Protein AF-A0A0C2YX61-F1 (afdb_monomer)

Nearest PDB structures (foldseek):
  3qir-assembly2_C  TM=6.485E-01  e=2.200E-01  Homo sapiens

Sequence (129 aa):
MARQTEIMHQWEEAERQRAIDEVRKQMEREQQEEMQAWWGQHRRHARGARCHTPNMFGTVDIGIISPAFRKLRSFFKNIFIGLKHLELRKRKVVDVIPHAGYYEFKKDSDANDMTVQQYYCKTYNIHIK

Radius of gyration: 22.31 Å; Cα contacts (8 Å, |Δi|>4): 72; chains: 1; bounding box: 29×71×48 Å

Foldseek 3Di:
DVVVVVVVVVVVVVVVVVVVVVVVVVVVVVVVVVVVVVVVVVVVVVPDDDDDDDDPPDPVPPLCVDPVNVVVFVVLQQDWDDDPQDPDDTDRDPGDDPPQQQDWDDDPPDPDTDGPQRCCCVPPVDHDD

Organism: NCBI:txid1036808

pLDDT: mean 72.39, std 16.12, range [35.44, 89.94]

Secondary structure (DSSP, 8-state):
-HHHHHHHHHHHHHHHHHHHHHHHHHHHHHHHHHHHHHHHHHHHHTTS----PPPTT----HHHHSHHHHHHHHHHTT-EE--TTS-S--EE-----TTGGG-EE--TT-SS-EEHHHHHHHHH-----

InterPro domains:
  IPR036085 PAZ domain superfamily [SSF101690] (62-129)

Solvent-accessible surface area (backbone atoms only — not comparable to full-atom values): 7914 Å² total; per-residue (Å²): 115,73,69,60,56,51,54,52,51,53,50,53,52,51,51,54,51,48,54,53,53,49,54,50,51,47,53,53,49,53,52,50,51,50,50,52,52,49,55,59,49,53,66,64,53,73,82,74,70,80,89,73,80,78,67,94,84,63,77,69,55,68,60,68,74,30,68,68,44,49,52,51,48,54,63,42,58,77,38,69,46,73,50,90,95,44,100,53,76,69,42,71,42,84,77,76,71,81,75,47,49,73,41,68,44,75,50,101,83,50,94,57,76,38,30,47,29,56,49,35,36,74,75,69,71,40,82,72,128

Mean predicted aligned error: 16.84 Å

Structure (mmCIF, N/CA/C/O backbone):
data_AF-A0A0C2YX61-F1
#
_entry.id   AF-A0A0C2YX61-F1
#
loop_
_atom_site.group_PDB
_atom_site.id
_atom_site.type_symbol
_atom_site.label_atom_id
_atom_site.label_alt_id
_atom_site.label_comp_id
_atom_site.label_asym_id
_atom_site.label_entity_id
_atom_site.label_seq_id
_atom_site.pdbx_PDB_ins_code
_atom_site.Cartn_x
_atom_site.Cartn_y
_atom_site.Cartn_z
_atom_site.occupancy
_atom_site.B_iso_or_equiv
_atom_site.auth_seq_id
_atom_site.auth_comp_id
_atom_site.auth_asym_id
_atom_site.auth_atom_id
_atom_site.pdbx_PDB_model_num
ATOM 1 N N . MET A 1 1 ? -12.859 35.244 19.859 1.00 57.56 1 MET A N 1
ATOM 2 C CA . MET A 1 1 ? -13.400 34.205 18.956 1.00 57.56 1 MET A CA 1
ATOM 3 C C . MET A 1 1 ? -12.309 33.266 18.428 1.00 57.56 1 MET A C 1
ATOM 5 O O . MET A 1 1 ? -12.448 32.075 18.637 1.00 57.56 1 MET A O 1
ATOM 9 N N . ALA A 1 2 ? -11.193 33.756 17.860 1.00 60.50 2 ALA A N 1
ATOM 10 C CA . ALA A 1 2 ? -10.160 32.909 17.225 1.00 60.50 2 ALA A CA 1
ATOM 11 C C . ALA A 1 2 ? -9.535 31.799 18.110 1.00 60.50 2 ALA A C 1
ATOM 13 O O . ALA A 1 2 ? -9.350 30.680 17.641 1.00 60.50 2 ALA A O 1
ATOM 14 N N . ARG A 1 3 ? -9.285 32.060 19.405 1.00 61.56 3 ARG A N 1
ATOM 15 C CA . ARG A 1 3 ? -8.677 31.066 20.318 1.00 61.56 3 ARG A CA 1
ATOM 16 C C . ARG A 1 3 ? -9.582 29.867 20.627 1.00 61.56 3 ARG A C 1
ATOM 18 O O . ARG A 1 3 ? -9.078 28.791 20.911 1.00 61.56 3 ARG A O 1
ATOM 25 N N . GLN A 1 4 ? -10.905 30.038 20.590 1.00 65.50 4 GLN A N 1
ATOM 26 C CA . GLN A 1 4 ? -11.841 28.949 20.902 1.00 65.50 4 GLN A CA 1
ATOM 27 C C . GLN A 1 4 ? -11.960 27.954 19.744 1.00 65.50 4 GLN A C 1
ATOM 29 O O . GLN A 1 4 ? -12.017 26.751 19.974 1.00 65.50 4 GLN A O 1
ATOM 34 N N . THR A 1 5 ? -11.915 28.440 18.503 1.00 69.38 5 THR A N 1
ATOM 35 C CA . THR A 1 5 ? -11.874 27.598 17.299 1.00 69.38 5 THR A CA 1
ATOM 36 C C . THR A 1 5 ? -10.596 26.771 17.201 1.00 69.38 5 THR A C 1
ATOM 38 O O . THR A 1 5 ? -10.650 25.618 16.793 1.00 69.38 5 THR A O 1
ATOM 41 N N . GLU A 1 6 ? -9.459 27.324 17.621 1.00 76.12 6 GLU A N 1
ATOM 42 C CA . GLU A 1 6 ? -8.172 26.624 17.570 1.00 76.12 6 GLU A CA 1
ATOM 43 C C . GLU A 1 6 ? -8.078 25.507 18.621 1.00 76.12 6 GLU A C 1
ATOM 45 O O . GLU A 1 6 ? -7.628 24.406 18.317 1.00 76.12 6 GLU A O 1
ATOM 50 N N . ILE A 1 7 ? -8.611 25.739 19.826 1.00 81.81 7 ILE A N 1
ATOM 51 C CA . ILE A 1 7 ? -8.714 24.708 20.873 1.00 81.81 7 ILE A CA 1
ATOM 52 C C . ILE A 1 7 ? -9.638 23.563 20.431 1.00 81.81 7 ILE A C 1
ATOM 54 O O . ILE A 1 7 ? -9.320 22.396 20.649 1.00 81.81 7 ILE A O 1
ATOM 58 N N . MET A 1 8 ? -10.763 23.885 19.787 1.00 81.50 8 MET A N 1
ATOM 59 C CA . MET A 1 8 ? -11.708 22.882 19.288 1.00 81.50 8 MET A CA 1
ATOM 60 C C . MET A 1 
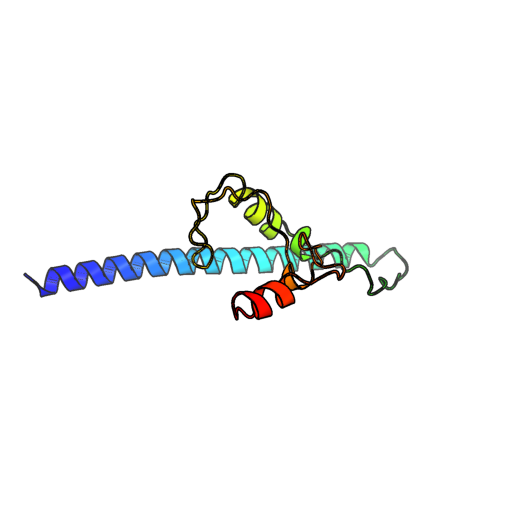8 ? -11.101 22.036 18.159 1.00 81.50 8 MET A C 1
ATOM 62 O O . MET A 1 8 ? -11.241 20.817 18.169 1.00 81.50 8 MET A O 1
ATOM 66 N N . HIS A 1 9 ? -10.365 22.663 17.238 1.00 80.50 9 HIS A N 1
ATOM 67 C CA . HIS A 1 9 ? -9.681 21.961 16.152 1.00 80.50 9 HIS A CA 1
ATOM 68 C C . HIS A 1 9 ? -8.591 21.014 16.670 1.00 80.50 9 HIS A C 1
ATOM 70 O O . HIS A 1 9 ? -8.524 19.859 16.255 1.00 80.50 9 HIS A O 1
ATOM 76 N N . GLN A 1 10 ? -7.770 21.468 17.622 1.00 81.06 10 GLN A N 1
ATOM 77 C CA . GLN A 1 10 ? -6.739 20.615 18.219 1.00 81.06 10 GLN A CA 1
ATOM 78 C C . GLN A 1 10 ? -7.327 19.430 18.987 1.00 81.06 10 GLN A C 1
ATOM 80 O O . GLN A 1 10 ? -6.747 18.345 18.989 1.00 81.06 10 GLN A O 1
ATOM 85 N N . TRP A 1 11 ? -8.478 19.618 19.632 1.00 87.75 11 TRP A N 1
ATOM 86 C CA . TRP A 1 11 ? -9.165 18.530 20.315 1.00 87.75 11 TRP A CA 1
ATOM 87 C C . TRP A 1 11 ? -9.683 17.476 19.324 1.00 87.75 11 TRP A C 1
ATOM 89 O O . TRP A 1 11 ? -9.472 16.283 19.544 1.00 87.75 11 TRP A O 1
ATOM 99 N N . GLU A 1 12 ? -10.264 17.902 18.200 1.00 85.31 12 GLU A N 1
ATOM 100 C CA . GLU A 1 12 ? -10.752 16.995 17.154 1.00 85.31 12 GLU A CA 1
ATOM 101 C C . GLU A 1 12 ? -9.606 16.226 16.466 1.00 85.31 12 GLU A C 1
ATOM 103 O O . GLU A 1 12 ? -9.705 15.018 16.236 1.00 85.31 12 GLU A O 1
ATOM 108 N N . GLU A 1 13 ? -8.477 16.885 16.188 1.00 84.88 13 GLU A N 1
ATOM 109 C CA . GLU A 1 13 ? -7.277 16.214 15.668 1.00 84.88 13 GLU A CA 1
ATOM 110 C C . GLU A 1 13 ? -6.702 15.207 16.669 1.00 84.88 13 GLU A C 1
ATOM 112 O O . GLU A 1 13 ? -6.323 14.095 16.287 1.00 84.88 13 GLU A O 1
ATOM 117 N N . ALA A 1 14 ? -6.692 15.550 17.960 1.00 88.19 14 ALA A N 1
ATOM 118 C CA . ALA A 1 14 ? -6.239 14.647 19.008 1.00 88.19 14 ALA A CA 1
ATOM 119 C C . ALA A 1 14 ? -7.153 13.419 19.155 1.00 88.19 14 ALA A C 1
ATOM 121 O O . ALA A 1 14 ? -6.653 12.326 19.423 1.00 88.19 14 ALA A O 1
ATOM 122 N N . GLU A 1 15 ? -8.470 13.556 18.977 1.00 89.19 15 GLU A N 1
ATOM 123 C CA . GLU A 1 15 ? -9.386 12.408 18.960 1.00 89.19 15 GLU A CA 1
ATOM 124 C C . GLU A 1 15 ? -9.178 11.514 17.737 1.00 89.19 15 GLU A C 1
ATOM 126 O O . GLU A 1 15 ? -9.108 10.290 17.876 1.00 89.19 15 GLU A O 1
ATOM 131 N N . ARG A 1 16 ? -8.996 12.098 16.546 1.00 84.94 16 ARG A N 1
ATOM 132 C CA . ARG A 1 16 ? -8.691 11.320 15.333 1.00 84.94 16 ARG A CA 1
ATOM 133 C C . ARG A 1 16 ? -7.396 10.532 15.484 1.00 84.94 16 ARG A C 1
ATOM 135 O O . ARG A 1 16 ? -7.354 9.353 15.131 1.00 84.94 16 ARG A O 1
ATOM 142 N N . GLN A 1 17 ? -6.358 11.156 16.038 1.00 82.81 17 GLN A N 1
ATOM 143 C CA . GLN A 1 17 ? -5.084 10.483 16.258 1.00 82.81 17 GLN A CA 1
ATOM 144 C C . GLN A 1 17 ? -5.211 9.355 17.290 1.00 82.81 17 GLN A C 1
ATOM 146 O O . GLN A 1 17 ? -4.680 8.269 17.066 1.00 82.81 17 GLN A O 1
ATOM 151 N N . ARG A 1 18 ? -5.982 9.561 18.368 1.00 89.56 18 ARG A N 1
ATOM 152 C CA . ARG A 1 18 ? -6.279 8.497 19.341 1.00 89.56 18 ARG A CA 1
ATOM 153 C C . ARG A 1 18 ? -6.982 7.307 18.698 1.00 89.56 18 ARG A C 1
ATOM 155 O O . ARG A 1 18 ? -6.568 6.180 18.946 1.00 89.56 18 ARG A O 1
ATOM 162 N N . ALA A 1 19 ? -7.983 7.543 17.851 1.00 83.56 19 ALA A N 1
ATOM 163 C CA . ALA A 1 19 ? -8.692 6.469 17.157 1.00 83.56 19 ALA A CA 1
ATOM 164 C C . ALA A 1 19 ? -7.752 5.655 16.247 1.00 83.56 19 ALA A C 1
ATOM 166 O O . ALA A 1 19 ? -7.810 4.426 16.222 1.00 83.56 19 ALA A O 1
ATOM 167 N N . ILE A 1 20 ? -6.840 6.324 15.536 1.00 83.75 20 ILE A N 1
ATOM 168 C CA . ILE A 1 20 ? -5.826 5.667 14.698 1.00 83.75 20 ILE A CA 1
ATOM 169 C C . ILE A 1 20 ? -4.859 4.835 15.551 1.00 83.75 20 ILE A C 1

- **Action item**: Given the records above, reproduce precisely and only the lines between the line holding "Mean predicted aligned error: 16.84 Å" and the line holding "ATOM 13 O O", inclusive.

- **Response**:
Mean predicted aligned error: 16.84 Å

Structure (mmCIF, N/CA/C/O backbone):
data_AF-A0A0C2YX61-F1
#
_entry.id   AF-A0A0C2YX61-F1
#
loop_
_atom_site.group_PDB
_atom_site.id
_atom_site.type_symbol
_atom_site.label_atom_id
_atom_site.label_alt_id
_atom_site.label_comp_id
_atom_site.label_asym_id
_atom_site.label_entity_id
_atom_site.label_seq_id
_atom_site.pdbx_PDB_ins_code
_atom_site.Cartn_x
_atom_site.Cartn_y
_atom_site.Cartn_z
_atom_site.occupancy
_atom_site.B_iso_or_equiv
_atom_site.auth_seq_id
_atom_site.auth_comp_id
_atom_site.auth_asym_id
_atom_site.auth_atom_id
_atom_site.pdbx_PDB_model_num
ATOM 1 N N . MET A 1 1 ? -12.859 35.244 19.859 1.00 57.56 1 MET A N 1
ATOM 2 C CA . MET A 1 1 ? -13.400 34.205 18.956 1.00 57.56 1 MET A CA 1
ATOM 3 C C . MET A 1 1 ? -12.309 33.266 18.428 1.00 57.56 1 MET A C 1
ATOM 5 O O . MET A 1 1 ? -12.448 32.075 18.637 1.00 57.56 1 MET A O 1
ATOM 9 N N . ALA A 1 2 ? -11.193 33.756 17.860 1.00 60.50 2 ALA A N 1
ATOM 10 C CA . ALA A 1 2 ? -10.160 32.909 17.225 1.00 60.50 2 ALA A CA 1
ATOM 11 C C . ALA A 1 2 ? -9.535 31.799 18.110 1.00 60.50 2 ALA A C 1
ATOM 13 O O . ALA A 1 2 ? -9.350 30.680 17.641 1.00 60.50 2 ALA A O 1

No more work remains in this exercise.